A court in Bahrain has sentenced seven anti-regime protesters to 15 years in prison as pressure on dissent mounts in the country.
According to Bahraini judicial sources on Sunday, the protesters were sentenced for allegedly attacking a Bahraini policeman in the village of Dia near the capital Manama during a demonstration in December 2012.
The incident marks the latest in a series of harsh sentences handed down to protesters in the Persian Gulf nation.
On April 2, a court in Manama sentenced nine people, including teenagers, to jail terms ranging from five to ten years each on charges of attacking police during anti-regime rallies.
The court said the protesters were among around 30 masked men who allegedly pelted a police patrol vehicle with Molotov cocktails in the village of Nuwaidrat in March last year.
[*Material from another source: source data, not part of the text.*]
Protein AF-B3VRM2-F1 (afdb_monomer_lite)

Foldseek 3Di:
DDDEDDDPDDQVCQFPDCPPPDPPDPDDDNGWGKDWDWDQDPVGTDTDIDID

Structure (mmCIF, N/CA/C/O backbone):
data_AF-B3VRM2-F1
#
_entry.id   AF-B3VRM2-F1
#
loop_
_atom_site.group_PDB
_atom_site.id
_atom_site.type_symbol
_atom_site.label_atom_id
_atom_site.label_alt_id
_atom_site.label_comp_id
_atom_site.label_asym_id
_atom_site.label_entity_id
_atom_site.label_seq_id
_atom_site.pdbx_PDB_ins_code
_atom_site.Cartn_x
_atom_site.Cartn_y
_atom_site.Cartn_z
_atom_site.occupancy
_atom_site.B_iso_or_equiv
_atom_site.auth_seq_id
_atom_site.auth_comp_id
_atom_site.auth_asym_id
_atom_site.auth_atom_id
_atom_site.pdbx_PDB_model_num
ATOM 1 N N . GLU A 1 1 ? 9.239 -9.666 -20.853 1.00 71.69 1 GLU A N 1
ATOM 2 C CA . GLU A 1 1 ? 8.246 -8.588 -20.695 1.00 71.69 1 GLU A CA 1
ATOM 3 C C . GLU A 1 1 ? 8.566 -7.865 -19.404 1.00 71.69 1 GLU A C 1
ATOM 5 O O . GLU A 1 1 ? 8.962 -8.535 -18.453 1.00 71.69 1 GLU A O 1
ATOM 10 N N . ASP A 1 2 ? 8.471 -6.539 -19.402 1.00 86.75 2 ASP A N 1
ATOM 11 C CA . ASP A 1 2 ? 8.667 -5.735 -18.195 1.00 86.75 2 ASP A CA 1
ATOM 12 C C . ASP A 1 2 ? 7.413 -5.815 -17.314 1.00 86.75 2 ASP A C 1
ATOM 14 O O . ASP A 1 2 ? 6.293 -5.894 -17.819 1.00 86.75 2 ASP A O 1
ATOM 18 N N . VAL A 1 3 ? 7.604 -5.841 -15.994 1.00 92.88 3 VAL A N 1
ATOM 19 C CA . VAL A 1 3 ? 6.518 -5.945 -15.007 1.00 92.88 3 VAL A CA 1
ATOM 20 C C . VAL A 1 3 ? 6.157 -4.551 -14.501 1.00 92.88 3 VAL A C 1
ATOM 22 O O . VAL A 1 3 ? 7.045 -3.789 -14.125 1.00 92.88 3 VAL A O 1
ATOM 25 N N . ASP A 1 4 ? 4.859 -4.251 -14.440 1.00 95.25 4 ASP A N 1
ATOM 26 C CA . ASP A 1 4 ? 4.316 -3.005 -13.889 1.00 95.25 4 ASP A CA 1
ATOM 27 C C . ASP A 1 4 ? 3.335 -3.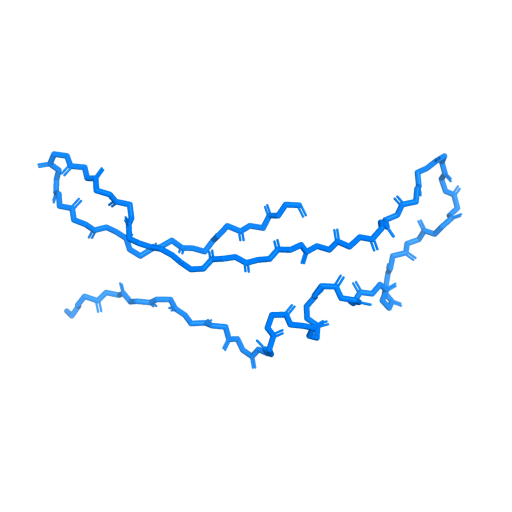288 -12.736 1.00 95.25 4 ASP A C 1
ATOM 29 O O . ASP A 1 4 ? 2.887 -4.423 -12.540 1.00 95.25 4 ASP A O 1
ATOM 33 N N . LEU A 1 5 ? 3.016 -2.257 -11.954 1.00 96.44 5 LEU A N 1
ATOM 34 C CA . LEU A 1 5 ? 2.138 -2.325 -10.788 1.00 96.44 5 LEU A CA 1
ATOM 35 C C . LEU A 1 5 ? 0.900 -1.451 -10.992 1.00 96.44 5 LEU A C 1
ATOM 37 O O . LEU A 1 5 ? 0.984 -0.330 -11.479 1.00 96.44 5 LEU A O 1
ATOM 41 N N . ALA A 1 6 ? -0.253 -1.934 -10.538 1.00 96.75 6 ALA A N 1
ATOM 42 C CA . ALA A 1 6 ? -1.497 -1.178 -10.560 1.00 96.75 6 ALA A CA 1
ATOM 43 C C . ALA A 1 6 ? -2.308 -1.428 -9.288 1.00 96.75 6 ALA A C 1
ATOM 45 O O . ALA A 1 6 ? -2.223 -2.493 -8.672 1.00 96.75 6 ALA A O 1
ATOM 46 N N . PHE A 1 7 ? -3.124 -0.447 -8.906 1.00 97.31 7 PHE A N 1
ATOM 47 C CA . PHE A 1 7 ? -4.072 -0.621 -7.815 1.00 97.31 7 PHE A CA 1
ATOM 48 C C . PHE A 1 7 ? -5.292 -1.424 -8.271 1.00 97.31 7 PHE A C 1
ATOM 50 O O . PHE A 1 7 ? -5.876 -1.151 -9.317 1.00 97.31 7 PHE A O 1
ATOM 57 N N . LEU A 1 8 ? -5.713 -2.385 -7.445 1.00 97.19 8 LEU A N 1
ATOM 58 C CA . LEU A 1 8 ? -6.953 -3.139 -7.662 1.00 97.19 8 LEU A CA 1
ATOM 59 C C . LEU A 1 8 ? -8.209 -2.324 -7.302 1.00 97.19 8 LEU A C 1
ATOM 61 O O . LEU A 1 8 ? -9.286 -2.565 -7.839 1.00 97.19 8 LEU A O 1
ATOM 65 N N . ARG A 1 9 ? -8.075 -1.389 -6.357 1.00 96.19 9 ARG A N 1
ATOM 66 C CA . ARG A 1 9 ? -9.138 -0.511 -5.841 1.00 96.19 9 ARG A CA 1
ATOM 67 C C . ARG A 1 9 ? -8.674 0.940 -5.915 1.00 96.19 9 ARG A C 1
ATOM 69 O O . ARG A 1 9 ? -7.479 1.177 -6.069 1.00 96.19 9 ARG A O 1
ATOM 76 N N . SER A 1 10 ? -9.585 1.901 -5.793 1.00 95.75 10 SER A N 1
ATOM 77 C CA . SER A 1 10 ? -9.188 3.311 -5.768 1.00 95.75 10 SER A CA 1
ATOM 78 C C . SER A 1 10 ? -8.302 3.614 -4.545 1.00 95.75 10 SER A C 1
ATOM 80 O O . SER A 1 10 ? -8.472 2.985 -3.492 1.00 95.75 10 SER A O 1
ATOM 82 N N . PRO A 1 11 ? -7.356 4.565 -4.647 1.00 94.31 11 PRO A N 1
ATOM 83 C CA . PRO A 1 11 ? -6.587 5.033 -3.495 1.00 94.31 11 PRO A CA 1
ATOM 84 C C . PRO A 1 11 ? -7.482 5.514 -2.347 1.00 94.31 11 PRO A C 1
ATOM 86 O O . PRO A 1 11 ? -7.161 5.276 -1.185 1.00 94.31 11 PRO A O 1
ATOM 89 N N . GLU A 1 12 ? -8.632 6.119 -2.654 1.00 95.81 12 GLU A N 1
ATOM 90 C CA . GLU A 1 12 ? -9.614 6.563 -1.664 1.00 95.81 12 GLU A CA 1
ATOM 91 C C . GLU A 1 12 ? -10.242 5.381 -0.914 1.00 95.81 12 GLU A C 1
ATOM 93 O O . GLU A 1 12 ? -10.376 5.435 0.309 1.00 95.81 12 GLU A O 1
ATOM 98 N N . ASP A 1 13 ? -10.589 4.292 -1.609 1.00 96.81 13 ASP A N 1
ATOM 99 C CA . ASP A 1 13 ? -11.136 3.090 -0.971 1.00 96.81 13 ASP A CA 1
ATOM 100 C C . ASP A 1 13 ? -10.095 2.416 -0.072 1.00 96.81 13 ASP A C 1
ATOM 102 O O . ASP A 1 13 ? -10.435 1.920 1.000 1.00 96.81 13 ASP A O 1
ATOM 106 N N . ILE A 1 14 ? -8.826 2.404 -0.495 1.00 95.69 14 ILE A N 1
ATOM 107 C CA . ILE A 1 14 ? -7.700 1.877 0.291 1.00 95.69 14 ILE A CA 1
ATOM 108 C C . ILE A 1 14 ? -7.484 2.731 1.546 1.00 95.69 14 ILE A C 1
ATOM 110 O O . ILE A 1 14 ? -7.355 2.187 2.642 1.00 95.69 14 ILE A O 1
ATOM 114 N N . GLN A 1 15 ? -7.497 4.058 1.401 1.00 96.69 15 GLN A N 1
ATOM 115 C CA . GLN A 1 15 ? -7.211 5.008 2.474 1.00 96.69 15 GLN A CA 1
ATOM 116 C C . GLN A 1 15 ? -8.138 4.856 3.681 1.00 96.69 15 GLN A C 1
ATOM 118 O O . GLN A 1 15 ? -7.693 5.020 4.820 1.00 96.69 15 GLN A O 1
ATOM 123 N N . HIS A 1 16 ? -9.408 4.534 3.439 1.00 95.25 16 HIS A N 1
ATOM 124 C CA . HIS A 1 16 ? -10.438 4.443 4.473 1.00 95.25 16 HIS A CA 1
ATOM 125 C C . HIS A 1 16 ? -10.753 2.998 4.896 1.00 95.25 16 HIS A C 1
ATOM 127 O O . HIS A 1 16 ? -11.644 2.783 5.723 1.00 95.25 16 HIS A O 1
ATOM 133 N N . ASP A 1 17 ? -10.050 1.997 4.356 1.00 95.25 17 ASP A N 1
ATOM 134 C CA . ASP A 1 17 ? -10.318 0.596 4.674 1.00 95.25 17 ASP A CA 1
ATOM 135 C C . ASP A 1 17 ? -9.746 0.205 6.041 1.00 95.25 17 ASP A C 1
ATOM 137 O O . ASP A 1 17 ? -8.543 0.022 6.217 1.00 95.25 17 ASP A O 1
ATOM 141 N N . LYS A 1 18 ? -10.638 0.045 7.020 1.00 93.25 18 LYS A N 1
ATOM 142 C CA . LYS A 1 18 ? -10.310 -0.425 8.377 1.00 93.25 18 LYS A CA 1
ATOM 143 C C . LYS A 1 18 ? -11.114 -1.659 8.776 1.00 93.25 18 LYS A C 1
ATOM 145 O O . LYS A 1 18 ? -11.216 -1.974 9.957 1.00 93.25 18 LYS A O 1
ATOM 150 N N . LYS A 1 19 ? -11.724 -2.359 7.811 1.00 91.31 19 LYS A N 1
ATOM 151 C CA . LYS A 1 19 ? -12.760 -3.379 8.078 1.00 91.31 19 LYS A CA 1
ATOM 152 C C . LYS A 1 19 ? -12.294 -4.540 8.961 1.00 91.31 19 LYS A C 1
ATOM 154 O O . LYS A 1 19 ? -13.121 -5.147 9.629 1.00 91.31 19 LYS A O 1
ATOM 159 N N . ALA A 1 20 ? -10.999 -4.850 8.943 1.00 90.56 20 ALA A N 1
ATOM 160 C CA . ALA A 1 20 ? -10.395 -5.930 9.721 1.00 90.56 20 ALA A CA 1
ATOM 161 C C . ALA A 1 20 ? -9.366 -5.432 10.753 1.00 90.56 20 ALA A C 1
ATOM 163 O O . ALA A 1 20 ? -8.634 -6.242 11.318 1.00 90.56 20 ALA A O 1
ATOM 164 N N . PHE A 1 21 ? -9.275 -4.118 10.983 1.00 89.94 21 PHE A N 1
ATOM 165 C CA . PHE A 1 21 ? -8.349 -3.579 11.974 1.00 89.94 21 PHE A CA 1
ATOM 166 C C . PHE A 1 21 ? -8.911 -3.795 13.387 1.00 89.94 21 PHE A C 1
ATOM 168 O O . PHE A 1 21 ? -10.053 -3.431 13.672 1.00 89.94 21 PHE A O 1
ATOM 175 N N . LEU A 1 22 ? -8.117 -4.419 14.261 1.00 87.00 22 LEU A N 1
ATOM 176 C CA . LEU A 1 22 ? -8.494 -4.690 15.646 1.00 87.00 22 LEU A CA 1
ATOM 177 C C . LEU A 1 22 ? -8.174 -3.466 16.513 1.00 87.00 22 LEU A C 1
ATOM 179 O O . LEU A 1 22 ? -7.018 -3.092 16.681 1.00 87.00 22 LEU A O 1
ATOM 183 N N . ASN A 1 23 ? -9.219 -2.849 17.066 1.00 80.12 23 ASN A N 1
ATOM 184 C CA . ASN A 1 23 ? -9.125 -1.676 17.945 1.00 80.12 23 ASN A CA 1
ATOM 185 C C . ASN A 1 23 ? -8.970 -2.054 19.433 1.00 80.12 23 ASN A C 1
ATOM 187 O O . ASN A 1 23 ? -9.348 -1.283 20.310 1.00 80.12 23 ASN A O 1
ATOM 191 N N . ASP A 1 24 ? -8.487 -3.256 19.741 1.00 85.62 24 ASP A N 1
ATOM 192 C CA . ASP A 1 24 ? -8.300 -3.759 21.110 1.00 85.62 24 ASP A CA 1
ATOM 193 C C . ASP A 1 24 ? -6.885 -3.500 21.663 1.00 85.62 24 ASP A C 1
ATOM 195 O O . ASP A 1 24 ? -6.523 -4.003 22.727 1.00 85.62 24 ASP A O 1
ATOM 199 N N . SER A 1 25 ? -6.100 -2.678 20.960 1.00 86.25 25 SER A N 1
ATOM 200 C CA . SER A 1 25 ? -4.755 -2.243 21.342 1.00 86.25 25 SER A CA 1
ATOM 201 C C . SER A 1 25 ? -4.705 -0.740 21.658 1.00 86.25 25 SER A C 1
ATOM 203 O O . SER A 1 25 ? -5.702 -0.032 21.553 1.00 86.25 25 SER A O 1
ATOM 205 N N . GLU A 1 26 ? -3.532 -0.232 22.045 1.00 93.62 26 GLU A N 1
ATOM 206 C CA . GLU A 1 26 ? -3.321 1.198 22.332 1.00 93.62 26 GLU A CA 1
ATOM 207 C C . GLU A 1 26 ? -3.333 2.092 21.077 1.00 93.62 26 GLU A C 1
ATOM 209 O O . GLU A 1 26 ? -3.358 3.317 21.196 1.00 93.62 26 GLU A O 1
ATOM 214 N N . TRP A 1 27 ? -3.299 1.500 19.879 1.00 92.31 27 TRP A N 1
ATOM 215 C CA . TRP A 1 27 ? -3.157 2.228 18.621 1.00 92.31 27 TRP A CA 1
ATOM 216 C C . TRP A 1 27 ? -4.447 2.256 17.810 1.00 92.31 27 TRP A C 1
ATOM 218 O O . TRP A 1 27 ? -5.134 1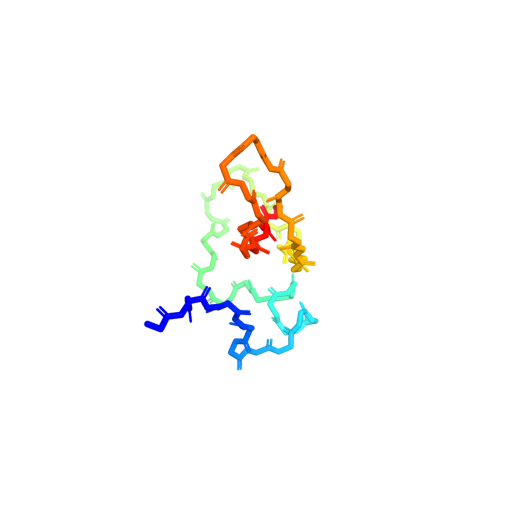.249 17.651 1.00 92.31 27 TRP A O 1
ATOM 228 N N . GLU A 1 28 ? -4.709 3.416 17.213 1.00 92.12 28 GLU A N 1
ATOM 229 C CA . GLU A 1 28 ? -5.764 3.611 16.226 1.00 92.12 28 GLU A CA 1
ATOM 230 C C . GLU A 1 28 ? -5.153 3.739 14.827 1.00 92.12 28 GLU A C 1
ATOM 232 O O . GLU A 1 28 ? -4.258 4.554 14.588 1.00 92.12 28 GLU A O 1
ATOM 237 N N . LEU A 1 29 ? -5.672 2.970 13.868 1.00 93.38 29 LEU A N 1
ATOM 238 C CA . LEU A 1 29 ? -5.363 3.179 12.459 1.00 93.38 29 LEU A CA 1
ATOM 239 C C . LEU A 1 29 ? -6.178 4.363 11.935 1.00 93.38 29 LEU A C 1
ATOM 241 O O . LEU A 1 29 ? -7.402 4.281 11.883 1.00 93.38 29 LEU A O 1
ATOM 245 N N . LEU A 1 30 ? -5.529 5.447 11.501 1.00 93.31 30 LEU A N 1
ATOM 246 C CA . LEU A 1 30 ? -6.219 6.632 10.968 1.00 93.31 30 LEU A CA 1
ATOM 247 C C . LEU A 1 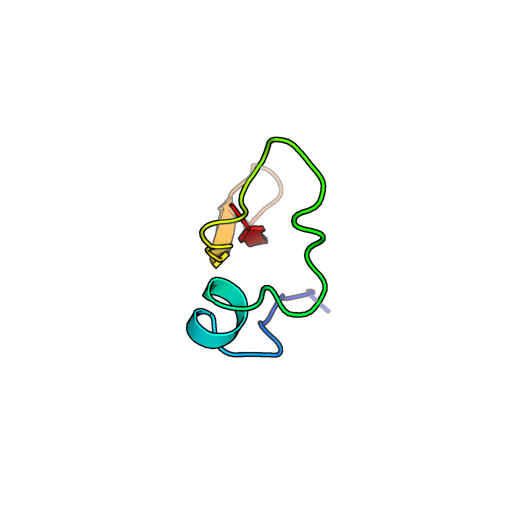30 ? -6.541 6.515 9.475 1.00 93.31 30 LEU A C 1
ATOM 249 O O . LEU A 1 30 ? -7.681 6.758 9.079 1.00 93.31 30 LEU A O 1
ATOM 253 N N . SER A 1 31 ? -5.566 6.117 8.663 1.00 94.62 31 SER A N 1
ATOM 254 C CA . SER A 1 31 ? -5.704 5.919 7.217 1.00 94.62 31 SER A CA 1
ATOM 255 C C . SER A 1 31 ? -4.448 5.266 6.653 1.00 94.62 31 SER A C 1
ATOM 257 O O . SE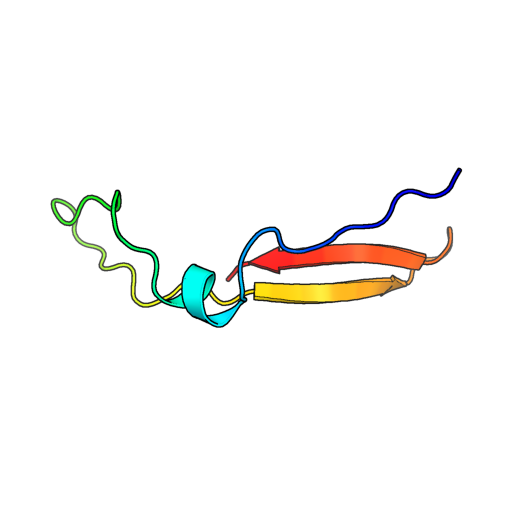R A 1 31 ? -3.377 5.499 7.208 1.00 94.62 31 SER A O 1
ATOM 259 N N . VAL A 1 32 ? -4.558 4.571 5.520 1.00 95.94 32 VAL A N 1
ATOM 260 C CA . VAL A 1 32 ? -3.401 4.032 4.782 1.00 95.94 32 VAL A CA 1
ATOM 261 C C . VAL A 1 32 ? -3.325 4.694 3.410 1.00 95.94 32 VAL A C 1
ATOM 263 O O . VAL A 1 32 ? -4.004 4.287 2.471 1.00 95.94 32 VAL A O 1
ATOM 266 N N . SER A 1 33 ? -2.532 5.7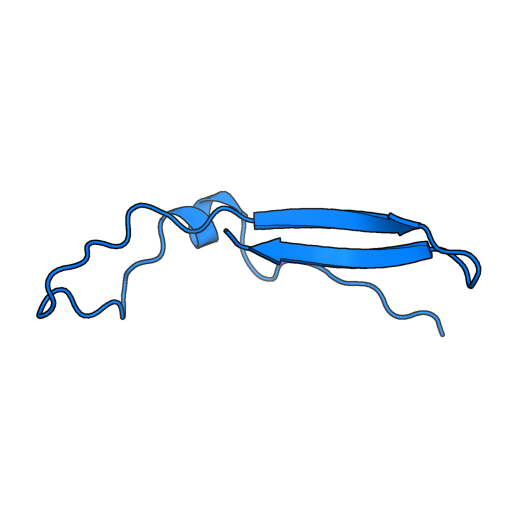58 3.286 1.00 96.00 33 SER A N 1
ATOM 267 C CA . SER A 1 33 ? -2.383 6.443 1.991 1.00 96.00 33 SER A CA 1
ATOM 268 C C . SER A 1 33 ? -1.473 5.648 1.062 1.00 96.00 33 SER A C 1
ATOM 270 O O . SER A 1 33 ? -0.516 5.022 1.517 1.00 96.00 33 SER A O 1
ATOM 272 N N . SER A 1 34 ? -1.763 5.681 -0.239 1.00 97.00 34 SER A N 1
ATOM 273 C CA . SER A 1 34 ? -1.003 4.928 -1.233 1.00 97.00 34 SER A CA 1
ATOM 274 C C . SER A 1 34 ? -0.670 5.748 -2.471 1.00 97.00 34 SER A C 1
ATOM 276 O O . SER A 1 34 ? -1.536 6.455 -2.985 1.00 97.00 34 SER A O 1
ATOM 278 N N . THR A 1 35 ? 0.545 5.586 -2.995 1.00 97.06 35 THR A N 1
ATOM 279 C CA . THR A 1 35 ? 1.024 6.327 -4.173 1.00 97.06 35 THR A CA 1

Since mid-February 2011, thousands of pro-democracy protesters have held numerous demonstrations in the streets of Bahrain, calling for the Al Khalifa royal family to relinquish power.
On March 14, 2011, troops from Saudi Arabia and the United Arab Emirates invaded the country to assist the Bahraini government in its crackdown on peaceful protesters.
Scores of Bahrainis have been killed and hundreds injured and jailed by the regime forces since the uprising broke out.
In February, Amnesty International denounced the “relentless repression” of anti-regime protesters in the Persian Gulf kingdom, blaming Bahraini security forces for their repeated use of “excessive force to quash anti-government protests.”